(Stored entries)

════════════════

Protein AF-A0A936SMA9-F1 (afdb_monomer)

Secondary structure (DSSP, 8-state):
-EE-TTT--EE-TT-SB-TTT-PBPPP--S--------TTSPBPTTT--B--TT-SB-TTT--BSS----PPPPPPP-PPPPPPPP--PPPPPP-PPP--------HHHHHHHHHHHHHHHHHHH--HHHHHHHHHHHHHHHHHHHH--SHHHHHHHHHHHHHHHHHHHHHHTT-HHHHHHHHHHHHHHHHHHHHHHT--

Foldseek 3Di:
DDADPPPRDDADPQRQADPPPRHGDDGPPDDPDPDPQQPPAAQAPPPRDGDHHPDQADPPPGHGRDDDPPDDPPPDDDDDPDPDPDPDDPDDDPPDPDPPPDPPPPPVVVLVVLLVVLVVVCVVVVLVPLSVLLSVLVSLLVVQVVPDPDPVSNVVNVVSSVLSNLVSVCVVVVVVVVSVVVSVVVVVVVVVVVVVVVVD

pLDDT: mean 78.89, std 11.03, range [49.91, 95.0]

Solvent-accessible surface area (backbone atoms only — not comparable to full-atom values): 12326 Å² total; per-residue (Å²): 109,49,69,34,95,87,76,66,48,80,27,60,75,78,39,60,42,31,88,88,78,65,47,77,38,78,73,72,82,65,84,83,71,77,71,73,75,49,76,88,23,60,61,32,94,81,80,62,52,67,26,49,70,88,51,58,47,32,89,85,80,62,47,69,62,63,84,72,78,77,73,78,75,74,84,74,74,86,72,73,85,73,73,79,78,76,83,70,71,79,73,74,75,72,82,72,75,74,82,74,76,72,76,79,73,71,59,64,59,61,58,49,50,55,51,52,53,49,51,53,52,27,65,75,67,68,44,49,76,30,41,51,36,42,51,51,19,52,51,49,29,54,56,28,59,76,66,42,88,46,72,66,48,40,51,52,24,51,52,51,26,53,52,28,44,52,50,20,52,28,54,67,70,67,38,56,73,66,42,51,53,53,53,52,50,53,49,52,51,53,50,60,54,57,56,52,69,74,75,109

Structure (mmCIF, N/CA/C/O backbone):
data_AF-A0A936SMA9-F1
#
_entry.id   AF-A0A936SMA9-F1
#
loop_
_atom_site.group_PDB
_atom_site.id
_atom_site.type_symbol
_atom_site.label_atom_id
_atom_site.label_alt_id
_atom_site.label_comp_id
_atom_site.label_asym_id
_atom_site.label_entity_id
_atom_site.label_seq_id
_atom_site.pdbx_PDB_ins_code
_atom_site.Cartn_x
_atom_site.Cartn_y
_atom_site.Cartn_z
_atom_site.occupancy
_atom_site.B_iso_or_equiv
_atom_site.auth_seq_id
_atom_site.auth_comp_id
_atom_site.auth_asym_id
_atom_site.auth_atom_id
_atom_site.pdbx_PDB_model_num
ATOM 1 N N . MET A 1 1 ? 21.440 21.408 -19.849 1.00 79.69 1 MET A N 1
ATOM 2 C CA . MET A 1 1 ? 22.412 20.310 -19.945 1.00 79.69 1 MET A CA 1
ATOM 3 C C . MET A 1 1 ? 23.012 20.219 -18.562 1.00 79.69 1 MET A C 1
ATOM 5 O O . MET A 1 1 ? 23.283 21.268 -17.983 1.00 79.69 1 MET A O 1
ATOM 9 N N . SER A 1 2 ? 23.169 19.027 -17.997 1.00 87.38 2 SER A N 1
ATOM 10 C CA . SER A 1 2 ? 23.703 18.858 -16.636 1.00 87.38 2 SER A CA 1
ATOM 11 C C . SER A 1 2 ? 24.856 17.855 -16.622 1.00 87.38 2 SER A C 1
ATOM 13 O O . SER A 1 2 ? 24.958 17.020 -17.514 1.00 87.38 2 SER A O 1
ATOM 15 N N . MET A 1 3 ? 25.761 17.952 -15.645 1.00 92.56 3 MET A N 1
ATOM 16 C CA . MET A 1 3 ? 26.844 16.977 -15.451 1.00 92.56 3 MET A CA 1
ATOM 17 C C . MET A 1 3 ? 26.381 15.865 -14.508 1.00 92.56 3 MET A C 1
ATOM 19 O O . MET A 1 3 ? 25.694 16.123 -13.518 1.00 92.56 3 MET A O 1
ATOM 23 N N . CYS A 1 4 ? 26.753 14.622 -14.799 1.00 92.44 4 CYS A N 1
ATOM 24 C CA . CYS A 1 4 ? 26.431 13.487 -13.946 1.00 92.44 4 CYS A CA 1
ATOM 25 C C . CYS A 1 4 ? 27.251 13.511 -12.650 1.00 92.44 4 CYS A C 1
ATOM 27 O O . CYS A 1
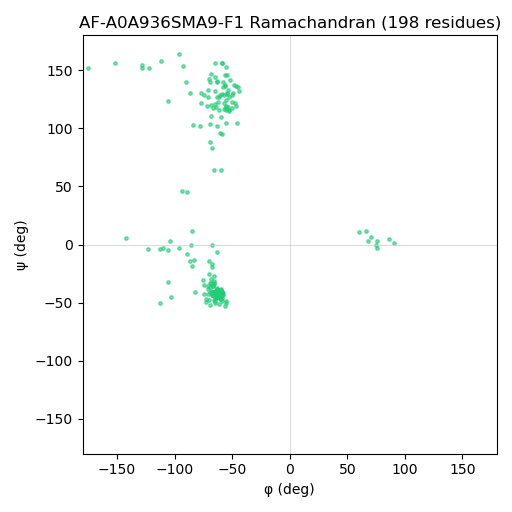 4 ? 28.458 13.314 -12.691 1.00 92.44 4 CYS A O 1
ATOM 29 N N . ALA A 1 5 ? 26.591 13.583 -11.493 1.00 91.12 5 ALA A N 1
ATOM 30 C CA . ALA A 1 5 ? 27.249 13.579 -10.180 1.00 91.12 5 ALA A CA 1
ATOM 31 C C . ALA A 1 5 ? 28.037 12.291 -9.836 1.00 91.12 5 ALA A C 1
ATOM 33 O O . ALA A 1 5 ? 28.672 12.222 -8.787 1.00 91.12 5 ALA A O 1
ATOM 34 N N . ARG A 1 6 ? 27.961 11.243 -10.673 1.00 94.69 6 ARG A N 1
ATOM 35 C CA . ARG A 1 6 ? 28.639 9.955 -10.448 1.00 94.69 6 ARG A CA 1
ATOM 36 C C . ARG A 1 6 ? 29.865 9.728 -11.331 1.00 94.69 6 ARG A C 1
ATOM 38 O O . ARG A 1 6 ? 30.760 9.001 -10.918 1.00 94.69 6 ARG A O 1
ATOM 45 N N . CYS A 1 7 ? 29.870 10.255 -12.552 1.00 95.00 7 CYS A N 1
ATOM 46 C CA . CYS A 1 7 ? 30.917 9.964 -13.539 1.00 95.00 7 CYS A CA 1
ATOM 47 C C . CYS A 1 7 ? 31.311 11.170 -14.402 1.00 95.00 7 CYS A C 1
ATOM 49 O O . CYS A 1 7 ? 32.048 10.999 -15.366 1.00 95.00 7 CYS A O 1
ATOM 51 N N . ASP A 1 8 ? 30.773 12.356 -14.106 1.00 94.56 8 ASP A N 1
ATOM 52 C CA . ASP A 1 8 ? 31.055 13.628 -14.783 1.00 94.56 8 ASP A CA 1
ATOM 53 C C . ASP A 1 8 ? 30.739 13.678 -16.288 1.00 94.56 8 ASP A C 1
ATOM 55 O O . ASP A 1 8 ? 31.053 14.649 -16.974 1.00 94.56 8 ASP A O 1
ATOM 59 N N . ALA A 1 9 ? 30.044 12.670 -16.816 1.00 94.06 9 ALA A N 1
ATOM 60 C CA . ALA A 1 9 ? 29.524 12.696 -18.176 1.00 94.06 9 ALA A CA 1
ATOM 61 C C . ALA A 1 9 ? 28.401 13.737 -18.341 1.00 94.06 9 ALA A C 1
ATOM 63 O O . ALA A 1 9 ? 27.582 13.946 -17.441 1.00 94.06 9 ALA A O 1
ATOM 64 N N . GLN A 1 10 ? 28.322 14.344 -19.528 1.00 93.69 10 GLN A N 1
ATOM 65 C CA . GLN A 1 10 ? 27.253 15.279 -19.887 1.00 93.69 10 GLN A CA 1
ATOM 66 C C . GLN A 1 10 ? 25.918 14.550 -20.076 1.00 93.69 10 GLN A C 1
ATOM 68 O O . GLN A 1 10 ? 25.826 13.547 -20.784 1.00 93.69 10 GLN A O 1
ATOM 73 N N . ILE A 1 11 ? 24.865 15.093 -19.469 1.00 92.00 11 ILE A N 1
ATOM 74 C CA . ILE A 1 11 ? 23.485 14.627 -19.580 1.00 92.00 11 ILE A CA 1
ATOM 75 C C . ILE A 1 11 ? 22.709 15.617 -20.470 1.00 92.00 11 ILE A C 1
ATOM 77 O O . ILE A 1 11 ? 22.679 16.822 -20.174 1.00 92.00 11 ILE A O 1
ATOM 81 N N . PRO A 1 12 ? 22.084 15.143 -21.565 1.00 87.38 12 PRO A N 1
ATOM 82 C CA . PRO A 1 12 ? 21.272 15.987 -22.439 1.00 87.38 12 PRO A CA 1
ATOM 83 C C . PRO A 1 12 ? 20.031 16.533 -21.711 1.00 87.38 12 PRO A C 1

════════════════

Work to be completed:
Output exactly the lines of the records from the first through the one bearing "pLDDT: mean 78.89, std", both ends included.

Answer to the problem:
Protein AF-A0A936SMA9-F1 (afdb_monomer)

Secondary structure (DSSP, 8-state):
-EE-TTT--EE-TT-SB-TTT-PBPPP--S--------TTSPBPTTT--B--TT-SB-TTT--BSS----PPPPPPP-PPPPPPPP--PPPPPP-PPP--------HHHHHHHHHHHHHHHHHHH--HHHHHHHHHHHHHHHHHHHH--SHHHHHHHHHHHHHHHHHHHHHHTT-HHHHHHHHHHHHHHHHHHHHHHT--

Foldseek 3Di:
DDADPPPRDDADPQRQADPPPRHGDDGPPDDPDPDPQQPPAAQAPPPRDGDHHPDQADPPPGHGRDDDPPDDPPPDDDDDPDPDPDPDDPDDDPPDPDPPPDPPPPPVVVLVVLLVVLVVVCVVVVLVPLSVLLSVLVSLLVVQVVPDPDPVSNVVNVVSSVLSNLVSVCVVVVVVVVSVVVSVVVVVVVVVVVVVVVVD

pLDDT: mean 78.89, std 11.03, range [49.91, 95.0]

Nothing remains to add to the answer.